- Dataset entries
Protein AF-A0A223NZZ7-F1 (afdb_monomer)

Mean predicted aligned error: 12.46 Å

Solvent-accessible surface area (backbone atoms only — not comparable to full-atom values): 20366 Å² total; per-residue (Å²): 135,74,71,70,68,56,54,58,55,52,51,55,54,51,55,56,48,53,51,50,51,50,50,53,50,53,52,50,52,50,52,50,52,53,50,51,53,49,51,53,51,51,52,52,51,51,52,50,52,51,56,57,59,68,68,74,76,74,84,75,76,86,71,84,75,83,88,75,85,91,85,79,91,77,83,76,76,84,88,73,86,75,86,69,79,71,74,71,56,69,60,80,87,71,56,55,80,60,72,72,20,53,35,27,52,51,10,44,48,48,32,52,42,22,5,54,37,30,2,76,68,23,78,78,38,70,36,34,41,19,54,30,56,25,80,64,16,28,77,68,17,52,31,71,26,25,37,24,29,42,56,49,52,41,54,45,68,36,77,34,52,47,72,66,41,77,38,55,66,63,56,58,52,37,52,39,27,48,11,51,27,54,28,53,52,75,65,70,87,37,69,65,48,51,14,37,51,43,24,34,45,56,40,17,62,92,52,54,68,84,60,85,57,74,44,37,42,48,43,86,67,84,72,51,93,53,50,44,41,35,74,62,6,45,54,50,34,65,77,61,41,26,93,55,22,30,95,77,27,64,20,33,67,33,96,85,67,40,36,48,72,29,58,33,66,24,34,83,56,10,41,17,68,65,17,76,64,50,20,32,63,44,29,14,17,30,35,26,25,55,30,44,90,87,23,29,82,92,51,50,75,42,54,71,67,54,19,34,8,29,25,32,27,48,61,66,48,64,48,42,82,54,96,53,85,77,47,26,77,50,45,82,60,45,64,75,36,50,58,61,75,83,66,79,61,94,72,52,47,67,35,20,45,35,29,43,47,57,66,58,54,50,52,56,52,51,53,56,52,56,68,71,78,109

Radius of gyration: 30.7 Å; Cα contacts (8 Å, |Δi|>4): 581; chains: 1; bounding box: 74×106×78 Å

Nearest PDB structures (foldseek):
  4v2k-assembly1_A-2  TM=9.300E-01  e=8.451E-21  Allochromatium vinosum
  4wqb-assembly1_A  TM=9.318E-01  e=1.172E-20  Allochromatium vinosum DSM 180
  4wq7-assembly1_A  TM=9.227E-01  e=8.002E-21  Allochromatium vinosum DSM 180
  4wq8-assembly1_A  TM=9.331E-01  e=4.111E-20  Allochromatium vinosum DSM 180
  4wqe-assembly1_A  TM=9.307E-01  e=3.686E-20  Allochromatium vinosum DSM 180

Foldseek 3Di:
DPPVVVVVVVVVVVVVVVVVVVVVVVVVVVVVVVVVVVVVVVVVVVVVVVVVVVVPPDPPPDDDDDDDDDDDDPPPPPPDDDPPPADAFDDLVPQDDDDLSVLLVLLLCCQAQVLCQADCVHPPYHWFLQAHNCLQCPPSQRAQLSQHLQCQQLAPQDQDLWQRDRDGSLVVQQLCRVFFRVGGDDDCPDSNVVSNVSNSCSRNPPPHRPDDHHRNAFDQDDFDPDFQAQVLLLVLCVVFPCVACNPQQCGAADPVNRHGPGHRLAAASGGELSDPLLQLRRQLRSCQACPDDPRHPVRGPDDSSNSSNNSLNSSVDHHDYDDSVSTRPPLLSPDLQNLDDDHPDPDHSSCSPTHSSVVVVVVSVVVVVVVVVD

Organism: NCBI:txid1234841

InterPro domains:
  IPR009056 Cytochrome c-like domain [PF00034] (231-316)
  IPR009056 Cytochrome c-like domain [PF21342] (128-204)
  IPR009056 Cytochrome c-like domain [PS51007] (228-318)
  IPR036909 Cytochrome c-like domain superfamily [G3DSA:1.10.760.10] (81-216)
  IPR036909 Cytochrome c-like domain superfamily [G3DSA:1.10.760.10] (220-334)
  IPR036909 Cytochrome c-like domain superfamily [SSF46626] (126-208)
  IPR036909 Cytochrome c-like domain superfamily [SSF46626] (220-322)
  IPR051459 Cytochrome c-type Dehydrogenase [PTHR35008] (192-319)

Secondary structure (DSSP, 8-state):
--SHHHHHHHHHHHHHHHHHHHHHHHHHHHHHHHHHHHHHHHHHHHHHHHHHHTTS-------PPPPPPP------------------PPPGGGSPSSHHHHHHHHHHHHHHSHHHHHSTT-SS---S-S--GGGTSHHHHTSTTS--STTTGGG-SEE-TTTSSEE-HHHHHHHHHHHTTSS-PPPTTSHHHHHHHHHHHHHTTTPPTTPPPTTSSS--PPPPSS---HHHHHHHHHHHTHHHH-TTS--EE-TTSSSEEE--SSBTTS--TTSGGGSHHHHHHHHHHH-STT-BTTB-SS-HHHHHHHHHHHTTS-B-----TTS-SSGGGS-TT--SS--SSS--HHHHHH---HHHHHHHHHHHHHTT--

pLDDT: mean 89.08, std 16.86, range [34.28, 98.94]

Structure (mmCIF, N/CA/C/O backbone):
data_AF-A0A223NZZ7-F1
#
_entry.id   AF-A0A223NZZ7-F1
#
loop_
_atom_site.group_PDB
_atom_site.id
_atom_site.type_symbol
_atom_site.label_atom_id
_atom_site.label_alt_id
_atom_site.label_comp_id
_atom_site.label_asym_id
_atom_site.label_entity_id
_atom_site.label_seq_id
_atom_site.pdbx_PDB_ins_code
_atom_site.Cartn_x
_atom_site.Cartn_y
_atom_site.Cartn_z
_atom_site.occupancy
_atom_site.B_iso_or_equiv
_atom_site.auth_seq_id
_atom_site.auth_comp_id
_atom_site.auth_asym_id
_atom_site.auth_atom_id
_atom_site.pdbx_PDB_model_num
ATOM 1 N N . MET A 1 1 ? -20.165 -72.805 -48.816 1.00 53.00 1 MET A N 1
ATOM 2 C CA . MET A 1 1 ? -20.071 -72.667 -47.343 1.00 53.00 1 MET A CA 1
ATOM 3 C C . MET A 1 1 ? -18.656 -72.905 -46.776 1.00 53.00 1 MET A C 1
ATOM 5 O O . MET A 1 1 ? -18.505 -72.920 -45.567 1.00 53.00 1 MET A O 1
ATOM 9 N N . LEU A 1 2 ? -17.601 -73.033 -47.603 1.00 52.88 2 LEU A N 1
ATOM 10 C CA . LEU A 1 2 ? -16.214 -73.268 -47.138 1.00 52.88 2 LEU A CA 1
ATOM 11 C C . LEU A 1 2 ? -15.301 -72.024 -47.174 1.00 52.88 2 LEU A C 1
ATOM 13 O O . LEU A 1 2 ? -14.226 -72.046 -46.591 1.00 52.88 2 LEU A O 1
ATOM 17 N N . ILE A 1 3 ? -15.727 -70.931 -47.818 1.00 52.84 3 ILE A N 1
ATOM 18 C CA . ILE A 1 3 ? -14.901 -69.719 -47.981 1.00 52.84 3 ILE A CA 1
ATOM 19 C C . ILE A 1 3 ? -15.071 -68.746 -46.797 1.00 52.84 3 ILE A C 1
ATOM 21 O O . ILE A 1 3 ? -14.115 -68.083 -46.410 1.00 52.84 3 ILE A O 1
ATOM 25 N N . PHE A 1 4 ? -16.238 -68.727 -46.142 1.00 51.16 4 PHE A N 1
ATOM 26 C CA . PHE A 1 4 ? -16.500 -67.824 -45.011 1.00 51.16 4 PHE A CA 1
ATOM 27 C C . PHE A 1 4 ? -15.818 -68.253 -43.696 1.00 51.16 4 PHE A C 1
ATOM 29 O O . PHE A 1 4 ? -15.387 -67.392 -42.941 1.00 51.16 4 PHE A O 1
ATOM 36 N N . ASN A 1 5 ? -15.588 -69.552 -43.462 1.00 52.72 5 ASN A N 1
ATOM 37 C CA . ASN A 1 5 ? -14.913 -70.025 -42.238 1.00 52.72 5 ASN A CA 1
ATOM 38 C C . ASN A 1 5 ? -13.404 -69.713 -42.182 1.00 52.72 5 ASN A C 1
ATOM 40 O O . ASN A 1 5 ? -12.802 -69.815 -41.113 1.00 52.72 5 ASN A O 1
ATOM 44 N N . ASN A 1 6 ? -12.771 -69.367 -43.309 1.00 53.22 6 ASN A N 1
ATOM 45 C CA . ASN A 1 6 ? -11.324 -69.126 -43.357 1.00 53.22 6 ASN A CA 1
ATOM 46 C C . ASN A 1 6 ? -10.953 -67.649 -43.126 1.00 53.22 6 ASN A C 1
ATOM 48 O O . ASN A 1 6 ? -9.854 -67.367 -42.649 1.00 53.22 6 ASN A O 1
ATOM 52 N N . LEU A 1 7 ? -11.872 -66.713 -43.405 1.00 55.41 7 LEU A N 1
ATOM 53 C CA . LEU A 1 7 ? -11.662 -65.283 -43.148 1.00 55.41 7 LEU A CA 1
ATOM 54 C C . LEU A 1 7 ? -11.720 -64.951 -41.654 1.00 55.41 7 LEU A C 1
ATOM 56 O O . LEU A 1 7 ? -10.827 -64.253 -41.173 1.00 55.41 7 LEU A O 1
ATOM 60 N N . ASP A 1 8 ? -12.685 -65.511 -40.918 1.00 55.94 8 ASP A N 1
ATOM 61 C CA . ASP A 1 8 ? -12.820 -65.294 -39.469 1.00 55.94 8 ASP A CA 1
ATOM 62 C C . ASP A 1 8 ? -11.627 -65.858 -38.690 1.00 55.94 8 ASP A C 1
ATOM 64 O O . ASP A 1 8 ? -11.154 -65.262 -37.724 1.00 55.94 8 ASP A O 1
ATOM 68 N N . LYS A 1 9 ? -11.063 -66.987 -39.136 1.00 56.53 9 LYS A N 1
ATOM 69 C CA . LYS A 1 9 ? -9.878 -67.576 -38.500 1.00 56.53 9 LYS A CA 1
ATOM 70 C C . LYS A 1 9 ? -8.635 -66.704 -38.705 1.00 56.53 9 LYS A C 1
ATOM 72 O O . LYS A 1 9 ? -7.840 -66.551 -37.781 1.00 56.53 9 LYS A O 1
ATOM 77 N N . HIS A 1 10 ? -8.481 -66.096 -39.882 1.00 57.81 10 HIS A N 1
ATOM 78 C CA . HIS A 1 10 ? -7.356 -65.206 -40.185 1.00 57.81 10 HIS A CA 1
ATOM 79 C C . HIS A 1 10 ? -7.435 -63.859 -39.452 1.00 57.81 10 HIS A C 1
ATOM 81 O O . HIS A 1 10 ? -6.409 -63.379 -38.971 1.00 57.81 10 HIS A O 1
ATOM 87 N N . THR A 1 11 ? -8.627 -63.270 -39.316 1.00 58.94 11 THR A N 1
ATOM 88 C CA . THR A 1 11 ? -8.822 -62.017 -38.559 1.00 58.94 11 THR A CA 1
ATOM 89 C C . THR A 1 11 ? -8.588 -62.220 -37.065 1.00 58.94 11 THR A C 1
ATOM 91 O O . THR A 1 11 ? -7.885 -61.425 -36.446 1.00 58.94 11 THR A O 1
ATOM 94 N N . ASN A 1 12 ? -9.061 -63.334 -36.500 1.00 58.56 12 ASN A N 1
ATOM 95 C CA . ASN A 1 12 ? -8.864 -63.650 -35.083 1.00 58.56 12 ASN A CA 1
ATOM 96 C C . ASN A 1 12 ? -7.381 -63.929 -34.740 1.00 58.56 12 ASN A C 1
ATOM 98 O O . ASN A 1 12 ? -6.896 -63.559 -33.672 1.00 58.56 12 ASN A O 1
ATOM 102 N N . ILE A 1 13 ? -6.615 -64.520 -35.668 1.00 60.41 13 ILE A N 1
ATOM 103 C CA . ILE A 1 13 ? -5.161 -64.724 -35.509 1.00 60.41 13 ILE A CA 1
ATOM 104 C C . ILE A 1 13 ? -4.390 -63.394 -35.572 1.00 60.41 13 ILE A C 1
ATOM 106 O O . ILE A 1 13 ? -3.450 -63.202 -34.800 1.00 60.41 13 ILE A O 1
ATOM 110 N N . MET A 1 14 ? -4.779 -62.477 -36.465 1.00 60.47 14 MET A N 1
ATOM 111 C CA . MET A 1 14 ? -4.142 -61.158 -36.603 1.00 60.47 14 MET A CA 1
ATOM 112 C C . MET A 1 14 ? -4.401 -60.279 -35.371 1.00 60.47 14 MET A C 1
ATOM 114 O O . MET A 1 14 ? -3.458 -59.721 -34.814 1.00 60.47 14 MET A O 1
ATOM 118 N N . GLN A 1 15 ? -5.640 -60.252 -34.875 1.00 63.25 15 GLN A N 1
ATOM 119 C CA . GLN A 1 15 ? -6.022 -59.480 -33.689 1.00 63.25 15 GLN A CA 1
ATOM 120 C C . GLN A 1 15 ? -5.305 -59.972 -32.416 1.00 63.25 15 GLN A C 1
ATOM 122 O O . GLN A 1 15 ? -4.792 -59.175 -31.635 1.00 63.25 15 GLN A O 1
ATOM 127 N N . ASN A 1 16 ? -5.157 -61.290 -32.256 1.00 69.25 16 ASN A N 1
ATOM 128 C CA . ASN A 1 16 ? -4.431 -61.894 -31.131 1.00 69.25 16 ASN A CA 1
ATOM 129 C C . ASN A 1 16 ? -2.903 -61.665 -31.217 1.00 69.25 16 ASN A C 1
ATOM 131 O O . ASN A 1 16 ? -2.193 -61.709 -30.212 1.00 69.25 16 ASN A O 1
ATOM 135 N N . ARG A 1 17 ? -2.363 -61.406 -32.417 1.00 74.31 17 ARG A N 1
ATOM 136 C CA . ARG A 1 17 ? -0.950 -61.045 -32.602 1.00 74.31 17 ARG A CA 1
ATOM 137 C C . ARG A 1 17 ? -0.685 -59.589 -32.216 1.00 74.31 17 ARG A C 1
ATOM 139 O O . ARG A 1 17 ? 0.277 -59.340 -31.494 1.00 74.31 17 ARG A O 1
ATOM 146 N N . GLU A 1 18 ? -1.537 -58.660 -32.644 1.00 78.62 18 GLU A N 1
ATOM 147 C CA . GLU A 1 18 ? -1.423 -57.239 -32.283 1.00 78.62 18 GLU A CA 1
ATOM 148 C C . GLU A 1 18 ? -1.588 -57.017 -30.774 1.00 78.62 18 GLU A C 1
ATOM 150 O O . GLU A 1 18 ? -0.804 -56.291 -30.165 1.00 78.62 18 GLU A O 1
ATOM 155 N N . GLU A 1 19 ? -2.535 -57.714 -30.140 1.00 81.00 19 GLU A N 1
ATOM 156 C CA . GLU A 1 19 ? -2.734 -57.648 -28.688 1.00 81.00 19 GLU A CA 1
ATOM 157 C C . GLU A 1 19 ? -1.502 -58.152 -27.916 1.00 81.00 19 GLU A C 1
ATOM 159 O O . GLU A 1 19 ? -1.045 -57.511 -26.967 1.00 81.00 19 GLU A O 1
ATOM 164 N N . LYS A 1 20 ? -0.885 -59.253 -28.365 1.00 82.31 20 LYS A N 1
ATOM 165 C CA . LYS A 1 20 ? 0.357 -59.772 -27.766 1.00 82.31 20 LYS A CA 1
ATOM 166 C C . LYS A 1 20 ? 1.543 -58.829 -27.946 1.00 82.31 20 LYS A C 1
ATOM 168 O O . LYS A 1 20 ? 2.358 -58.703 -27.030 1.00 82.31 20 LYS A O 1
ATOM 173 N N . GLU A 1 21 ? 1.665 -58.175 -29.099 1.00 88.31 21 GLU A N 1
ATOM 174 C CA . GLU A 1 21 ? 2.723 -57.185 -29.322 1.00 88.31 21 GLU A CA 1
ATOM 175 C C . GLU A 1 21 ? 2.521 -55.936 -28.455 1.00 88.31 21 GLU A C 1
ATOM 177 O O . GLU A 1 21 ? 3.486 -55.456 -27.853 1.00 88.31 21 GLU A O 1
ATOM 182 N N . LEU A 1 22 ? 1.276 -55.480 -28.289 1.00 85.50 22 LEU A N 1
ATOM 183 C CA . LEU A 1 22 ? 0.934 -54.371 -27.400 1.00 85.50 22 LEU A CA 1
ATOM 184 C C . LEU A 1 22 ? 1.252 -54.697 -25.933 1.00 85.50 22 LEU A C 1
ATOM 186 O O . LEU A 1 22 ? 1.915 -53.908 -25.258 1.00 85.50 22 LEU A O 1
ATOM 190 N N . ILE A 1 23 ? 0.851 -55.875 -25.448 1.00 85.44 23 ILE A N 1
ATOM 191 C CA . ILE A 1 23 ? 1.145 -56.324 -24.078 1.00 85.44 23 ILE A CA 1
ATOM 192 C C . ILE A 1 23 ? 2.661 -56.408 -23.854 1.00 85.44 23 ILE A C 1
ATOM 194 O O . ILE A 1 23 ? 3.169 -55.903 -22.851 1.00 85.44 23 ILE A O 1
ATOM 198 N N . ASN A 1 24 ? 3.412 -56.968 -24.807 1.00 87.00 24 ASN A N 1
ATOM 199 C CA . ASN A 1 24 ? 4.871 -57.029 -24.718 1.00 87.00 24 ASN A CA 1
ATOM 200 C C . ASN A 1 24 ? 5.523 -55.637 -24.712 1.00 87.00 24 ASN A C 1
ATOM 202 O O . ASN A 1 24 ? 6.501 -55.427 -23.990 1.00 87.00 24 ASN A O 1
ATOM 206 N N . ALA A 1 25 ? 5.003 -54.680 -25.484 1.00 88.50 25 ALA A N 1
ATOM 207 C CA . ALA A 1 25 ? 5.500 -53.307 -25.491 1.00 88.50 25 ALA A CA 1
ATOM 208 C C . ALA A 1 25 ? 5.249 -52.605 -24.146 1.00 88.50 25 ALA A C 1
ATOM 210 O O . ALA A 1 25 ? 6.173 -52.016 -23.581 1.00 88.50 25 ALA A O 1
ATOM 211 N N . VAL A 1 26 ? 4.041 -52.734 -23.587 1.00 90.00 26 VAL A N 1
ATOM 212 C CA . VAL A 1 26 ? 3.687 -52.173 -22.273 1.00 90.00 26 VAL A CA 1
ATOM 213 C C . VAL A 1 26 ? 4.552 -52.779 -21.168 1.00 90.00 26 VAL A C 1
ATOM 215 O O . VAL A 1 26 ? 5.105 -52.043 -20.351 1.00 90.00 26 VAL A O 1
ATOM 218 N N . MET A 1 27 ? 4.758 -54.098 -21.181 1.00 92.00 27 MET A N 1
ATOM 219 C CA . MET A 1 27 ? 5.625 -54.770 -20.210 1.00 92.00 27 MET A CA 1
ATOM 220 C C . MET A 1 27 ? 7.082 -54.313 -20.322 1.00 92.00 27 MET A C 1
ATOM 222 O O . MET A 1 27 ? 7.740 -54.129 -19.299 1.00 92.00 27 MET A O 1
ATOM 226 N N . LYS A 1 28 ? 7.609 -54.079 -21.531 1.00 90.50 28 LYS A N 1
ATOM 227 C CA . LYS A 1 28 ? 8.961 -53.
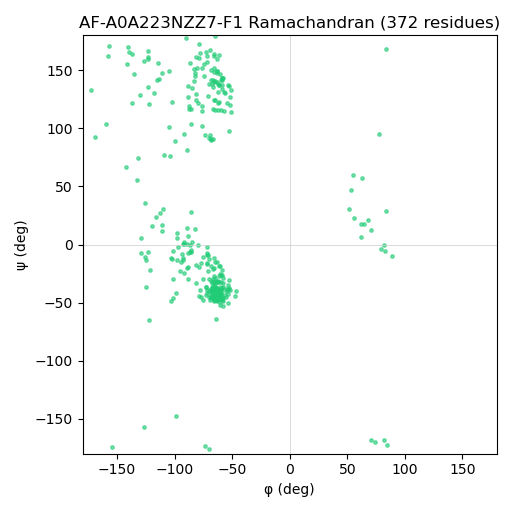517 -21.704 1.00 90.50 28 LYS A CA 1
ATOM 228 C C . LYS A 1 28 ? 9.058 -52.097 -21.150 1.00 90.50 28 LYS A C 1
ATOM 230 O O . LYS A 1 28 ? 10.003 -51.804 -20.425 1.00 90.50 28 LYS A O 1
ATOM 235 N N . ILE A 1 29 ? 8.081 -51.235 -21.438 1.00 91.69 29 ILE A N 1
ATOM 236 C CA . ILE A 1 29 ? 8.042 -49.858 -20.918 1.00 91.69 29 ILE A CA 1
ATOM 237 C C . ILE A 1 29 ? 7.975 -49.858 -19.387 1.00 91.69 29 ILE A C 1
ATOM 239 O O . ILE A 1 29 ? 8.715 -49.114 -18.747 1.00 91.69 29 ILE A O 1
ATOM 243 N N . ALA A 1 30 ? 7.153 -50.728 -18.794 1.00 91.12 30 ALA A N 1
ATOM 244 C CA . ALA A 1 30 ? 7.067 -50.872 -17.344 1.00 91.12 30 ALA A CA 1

- What to produce
Using the data above, extract exactly the lines from the one that holds "ATOM 183 C CA" to the one that holds "ATOM 226 N N", both ends included, and no others.

- Response area
ATOM 183 C CA . LEU A 1 22 ? 0.934 -54.371 -27.400 1.00 85.50 22 LEU A CA 1
ATOM 184 C C . LEU A 1 22 ? 1.252 -54.697 -25.933 1.00 85.50 22 LEU A C 1
ATOM 186 O O . LEU A 1 22 ? 1.915 -53.908 -25.258 1.00 85.50 22 LEU A O 1
ATOM 190 N N . ILE A 1 23 ? 0.851 -55.875 -25.448 1.00 85.44 23 ILE A N 1
ATOM 191 C CA . ILE A 1 23 ? 1.145 -56.324 -24.078 1.00 85.44 23 ILE A CA 1
ATOM 192 C C . ILE A 1 23 ? 2.661 -56.408 -23.854 1.00 85.44 23 ILE A C 1
ATOM 194 O O . ILE A 1 23 ? 3.169 -55.903 -22.851 1.00 85.44 23 ILE A O 1
ATOM 198 N N . ASN A 1 24 ? 3.412 -56.968 -24.807 1.00 87.00 24 ASN A N 1
ATOM 199 C CA . ASN A 1 24 ? 4.871 -57.029 -24.718 1.00 87.00 24 ASN A CA 1
ATOM 200 C C . ASN A 1 24 ? 5.523 -55.637 -24.712 1.00 87.00 24 ASN A C 1
ATOM 202 O O . ASN A 1 24 ? 6.501 -55.427 -23.990 1.00 87.00 24 ASN A O 1
ATOM 206 N N . ALA A 1 25 ? 5.003 -54.680 -25.484 1.00 88.50 25 ALA A N 1
ATOM 207 C CA . ALA A 1 25 ? 5.500 -53.307 -25.491 1.00 88.50 25 ALA A CA 1
ATOM 208 C C . ALA A 1 25 ? 5.249 -52.605 -24.146 1.00 88.50 25 ALA A C 1
ATOM 210 O O . ALA A 1 25 ? 6.173 -52.016 -23.581 1.00 88.50 25 ALA A O 1
ATOM 211 N N . VAL A 1 26 ? 4.041 -52.734 -23.587 1.00 90.00 26 VAL A N 1
ATOM 212 C CA . VAL A 1 26 ? 3.687 -52.173 -22.273 1.00 90.00 26 VAL A CA 1
ATOM 213 C C . VAL A 1 26 ? 4.552 -52.779 -21.168 1.00 90.00 26 VAL A C 1
ATOM 215 O O . VAL A 1 26 ? 5.105 -52.043 -20.351 1.00 90.00 26 VAL A O 1
ATOM 218 N N . MET A 1 27 ? 4.758 -54.098 -21.181 1.00 92.00 27 MET A N 1
ATOM 219 C CA . MET A 1 27 ? 5.625 -54.770 -20.210 1.00 92.00 27 MET A CA 1
ATOM 220 C C . MET A 1 27 ? 7.082 -54.313 -20.322 1.00 92.00 27 MET A C 1
ATOM 222 O O . MET A 1 27 ? 7.740 -54.129 -19.299 1.00 92.00 27 MET A O 1
ATOM 226 N N . LYS A 1 28 ? 7.609 -54.079 -21.531 1.00 90.50 28 LYS A N 1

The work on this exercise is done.